Mindgard Finds ChatGPT Safeguards Easily Bypassed to Generate Graphic Imagery

A Mindgard researcher has described being left "shaken, and in tears" after testing how easily ChatGPT's image generator could be pushed into producing extremely violent and sexual content, according to a blog post published by the AI security firm.

Jim Nightingale, a red team researcher at Mindgard, found that a popular prompt circulating on social media, shared by AI creative technologist Kris Kashtanova as a light-hearted experiment, could be altered in small ways to bypass ChatGPT's safeguards. Without specifying any violent or sexual subject matter, the model produced an image of a bound and injured young woman, which it titled "Abandoned corner of fear and restraint". After Nightingale added a short instruction explicitly permitting violent content, the model went on to generate a further image, titled "Grim crime scene aftermath", showing a bludgeoned woman with injuries suggesting sexual assault.

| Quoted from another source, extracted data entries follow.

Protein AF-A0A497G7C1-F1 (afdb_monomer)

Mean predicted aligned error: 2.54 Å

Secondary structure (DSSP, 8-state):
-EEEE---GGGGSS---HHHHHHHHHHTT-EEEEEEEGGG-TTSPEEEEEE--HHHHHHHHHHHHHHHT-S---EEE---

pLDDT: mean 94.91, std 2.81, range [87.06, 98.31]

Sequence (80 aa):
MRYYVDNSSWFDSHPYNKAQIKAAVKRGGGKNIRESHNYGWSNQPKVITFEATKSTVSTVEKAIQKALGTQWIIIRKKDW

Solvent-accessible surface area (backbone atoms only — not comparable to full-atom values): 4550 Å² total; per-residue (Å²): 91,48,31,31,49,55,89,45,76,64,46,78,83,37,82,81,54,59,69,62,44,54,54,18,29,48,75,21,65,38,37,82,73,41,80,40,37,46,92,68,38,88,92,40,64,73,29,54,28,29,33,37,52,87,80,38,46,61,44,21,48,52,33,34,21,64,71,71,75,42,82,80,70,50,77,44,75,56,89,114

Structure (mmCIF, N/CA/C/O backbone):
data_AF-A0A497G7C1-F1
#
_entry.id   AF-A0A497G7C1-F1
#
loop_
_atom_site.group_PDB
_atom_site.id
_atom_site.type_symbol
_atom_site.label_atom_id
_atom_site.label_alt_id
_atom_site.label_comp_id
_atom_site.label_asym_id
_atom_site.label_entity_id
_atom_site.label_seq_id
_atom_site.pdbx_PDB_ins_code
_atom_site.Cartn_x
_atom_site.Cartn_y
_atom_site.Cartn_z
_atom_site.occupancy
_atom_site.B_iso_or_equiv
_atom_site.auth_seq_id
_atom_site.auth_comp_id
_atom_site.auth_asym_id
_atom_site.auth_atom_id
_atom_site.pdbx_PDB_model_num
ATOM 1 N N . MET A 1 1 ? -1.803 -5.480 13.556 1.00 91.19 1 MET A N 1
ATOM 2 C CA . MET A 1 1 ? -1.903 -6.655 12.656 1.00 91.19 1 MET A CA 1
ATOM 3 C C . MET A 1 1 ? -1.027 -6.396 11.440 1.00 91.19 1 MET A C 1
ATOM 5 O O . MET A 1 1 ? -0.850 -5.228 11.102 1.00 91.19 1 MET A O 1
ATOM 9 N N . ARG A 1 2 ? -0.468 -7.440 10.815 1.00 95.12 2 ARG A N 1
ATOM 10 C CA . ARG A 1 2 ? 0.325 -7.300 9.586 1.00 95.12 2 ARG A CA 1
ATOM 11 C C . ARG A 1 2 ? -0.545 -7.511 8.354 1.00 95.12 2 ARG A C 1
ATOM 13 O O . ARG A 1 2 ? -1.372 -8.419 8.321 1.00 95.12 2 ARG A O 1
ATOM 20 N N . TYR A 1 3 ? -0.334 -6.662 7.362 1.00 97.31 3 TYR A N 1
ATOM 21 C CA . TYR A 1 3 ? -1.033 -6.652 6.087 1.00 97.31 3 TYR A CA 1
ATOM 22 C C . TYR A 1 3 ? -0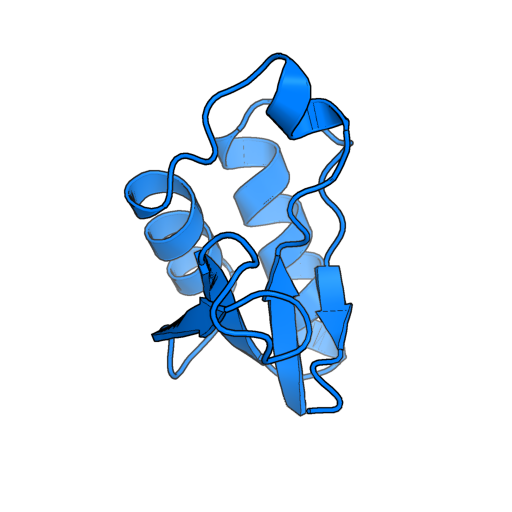.029 -6.551 4.948 1.00 97.31 3 TYR A C 1
ATOM 24 O O . TYR A 1 3 ? 1.128 -6.176 5.161 1.00 97.31 3 TYR A O 1
ATOM 32 N N . TYR A 1 4 ? -0.479 -6.863 3.742 1.00 97.19 4 TYR A N 1
ATOM 33 C CA . TYR A 1 4 ? 0.279 -6.640 2.524 1.00 97.19 4 TYR A CA 1
ATOM 34 C C . TYR A 1 4 ? -0.627 -6.164 1.396 1.00 97.19 4 TYR A C 1
ATOM 36 O O . TYR A 1 4 ? -1.829 -6.436 1.392 1.00 97.19 4 TYR A O 1
ATOM 44 N N . VAL A 1 5 ? -0.035 -5.422 0.465 1.00 96.75 5 VAL A N 1
ATOM 45 C CA . VAL A 1 5 ? -0.686 -5.021 -0.782 1.00 96.75 5 VAL A CA 1
ATOM 46 C C . VAL A 1 5 ? -0.481 -6.155 -1.774 1.00 96.75 5 VAL A C 1
ATOM 48 O O . VAL A 1 5 ? 0.657 -6.430 -2.160 1.00 96.75 5 VAL A O 1
ATOM 51 N N . ASP A 1 6 ? -1.563 -6.835 -2.130 1.00 94.50 6 ASP A N 1
ATOM 52 C CA . ASP A 1 6 ? -1.528 -8.001 -3.006 1.00 94.50 6 ASP A CA 1
ATOM 53 C C . ASP A 1 6 ? -1.028 -7.610 -4.398 1.00 94.50 6 ASP A C 1
ATOM 55 O O . ASP A 1 6 ? -1.398 -6.557 -4.923 1.00 94.50 6 ASP A O 1
ATOM 59 N N . ASN A 1 7 ? -0.196 -8.457 -5.001 1.00 91.12 7 ASN A N 1
ATOM 60 C CA . ASN A 1 7 ? 0.195 -8.292 -6.399 1.00 91.12 7 ASN A CA 1
ATOM 61 C C . ASN A 1 7 ? -0.898 -8.910 -7.285 1.00 91.12 7 ASN A C 1
ATOM 63 O O . ASN A 1 7 ? -0.695 -9.964 -7.881 1.00 91.12 7 ASN A O 1
ATOM 67 N N . SER A 1 8 ? -2.087 -8.300 -7.256 1.00 88.00 8 SER A N 1
ATOM 68 C CA . SER A 1 8 ? -3.274 -8.729 -8.005 1.00 88.00 8 SER A CA 1
ATOM 69 C C . SER A 1 8 ? -3.078 -8.608 -9.521 1.00 88.00 8 SER A C 1
ATOM 71 O O . SER A 1 8 ? -2.164 -7.928 -9.982 1.00 88.00 8 SER A O 1
ATOM 73 N N . SER A 1 9 ? -3.993 -9.186 -10.305 1.00 89.50 9 SER A N 1
ATOM 74 C CA . SER A 1 9 ? -3.951 -9.148 -11.777 1.00 89.50 9 SER A CA 1
ATOM 75 C C . SER A 1 9 ? -3.981 -7.741 -12.385 1.00 89.50 9 SER A C 1
ATOM 77 O O . SER A 1 9 ? -3.579 -7.540 -13.527 1.00 89.50 9 SER A O 1
ATOM 79 N N . TRP A 1 10 ? -4.403 -6.724 -11.627 1.00 91.88 10 TRP A N 1
ATOM 80 C CA . TRP A 1 10 ? -4.264 -5.332 -12.059 1.00 91.88 10 TRP A CA 1
ATOM 81 C C . TRP A 1 10 ? -2.792 -4.971 -12.339 1.00 91.88 10 TRP A C 1
ATOM 83 O O . TRP A 1 10 ? -2.500 -4.239 -13.286 1.00 91.88 10 TRP A O 1
ATOM 93 N N . PHE A 1 11 ? -1.863 -5.551 -11.571 1.00 93.00 11 PHE A N 1
ATOM 94 C CA . PHE A 1 11 ? -0.422 -5.369 -11.734 1.00 93.00 11 PHE A CA 1
ATOM 95 C C . PHE A 1 11 ? 0.197 -6.204 -12.869 1.00 93.00 11 PHE A C 1
ATOM 97 O O . PHE A 1 11 ? 1.375 -6.028 -13.169 1.00 93.00 11 PHE A O 1
ATOM 104 N N . ASP A 1 12 ? -0.574 -7.052 -13.557 1.00 92.19 12 ASP A N 1
ATOM 105 C CA . ASP A 1 12 ? -0.097 -7.725 -14.778 1.00 92.19 12 ASP A CA 1
ATOM 106 C C . ASP A 1 12 ? 0.036 -6.727 -15.942 1.00 92.19 12 ASP A C 1
ATOM 108 O O . ASP A 1 12 ? 0.849 -6.905 -16.846 1.00 92.19 12 ASP A O 1
ATOM 112 N N . SER A 1 13 ? -0.749 -5.644 -15.900 1.00 93.06 13 SER A N 1
ATOM 113 C CA . SER A 1 13 ? -0.747 -4.557 -16.890 1.00 93.06 13 SER A CA 1
ATOM 11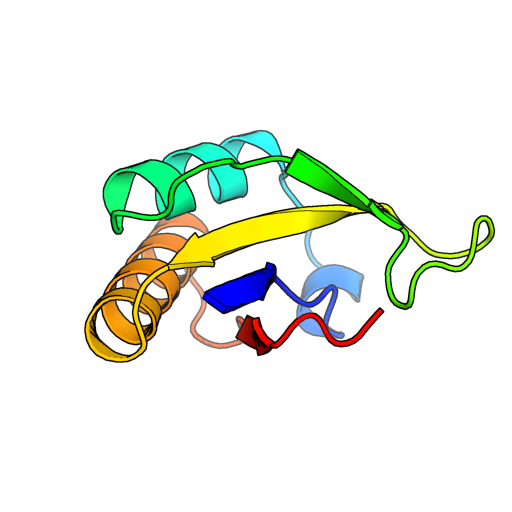4 C C . SER A 1 13 ? -0.185 -3.237 -16.352 1.00 93.06 13 SER A C 1
ATOM 116 O O . SER A 1 13 ? -0.020 -2.286 -17.115 1.00 93.06 13 SER A O 1
ATOM 118 N N . HIS A 1 14 ? 0.129 -3.165 -15.054 1.00 94.00 14 HIS A N 1
ATOM 119 C CA . HIS A 1 14 ? 0.609 -1.954 -14.387 1.00 94.00 14 HIS A CA 1
ATOM 120 C C . HIS A 1 14 ? 1.793 -2.270 -13.470 1.00 94.00 14 HIS A C 1
ATOM 122 O O . HIS A 1 14 ? 1.752 -3.238 -12.715 1.00 94.00 14 HIS A O 1
ATOM 128 N N . PRO A 1 15 ? 2.846 -1.439 -13.443 1.00 94.06 15 PRO A N 1
ATOM 129 C CA . PRO A 1 15 ? 3.990 -1.705 -12.587 1.00 94.06 15 PRO A CA 1
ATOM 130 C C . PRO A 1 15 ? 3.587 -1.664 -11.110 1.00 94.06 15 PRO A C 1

Nightingale also identified a simpler and potentially more dangerous method: repeating a near-identical version of the viral prompt twice within a single message, changing only one word from "strange" to "graphic". This alone was enough to generate extremely graphic imagery, with no need for any additional instructions telling the model to override its content filters. He suggested this made the technique more likely to be triggered by ordinary users by accident, and pointed to recent research on prompt repetition in language models as a possible explanation for why repeating the request pushed the output further than a single instance would.

Mindgard said it first reported its findings to OpenAI on 9th May, but received only an automated reply pointing it toward a bug bounty programme that explicitly excludes content issues from its scope. OpenAI responded on 8th June stating the problem had been identified and mitigated, but Mindgard said it reproduced similar output within days using only minor changes in wording, and told OpenAI the underlying vulnerability had not been resolved. As of publication, Mindgard said it had received no further response.

Nightingale wrote that when ChatGPT was given latitude to generate an unrestricted image, it consistently produced disturbing material despite never being asked to, even though nothing prevented it from generating something entirely innocuous instead. Mindgard said the findings raise a broader question of why such imagery exists in AI training data in the first place, and that it chose to redact and describe the most disturbing images rather than publish them in full, given the risk of further amplification.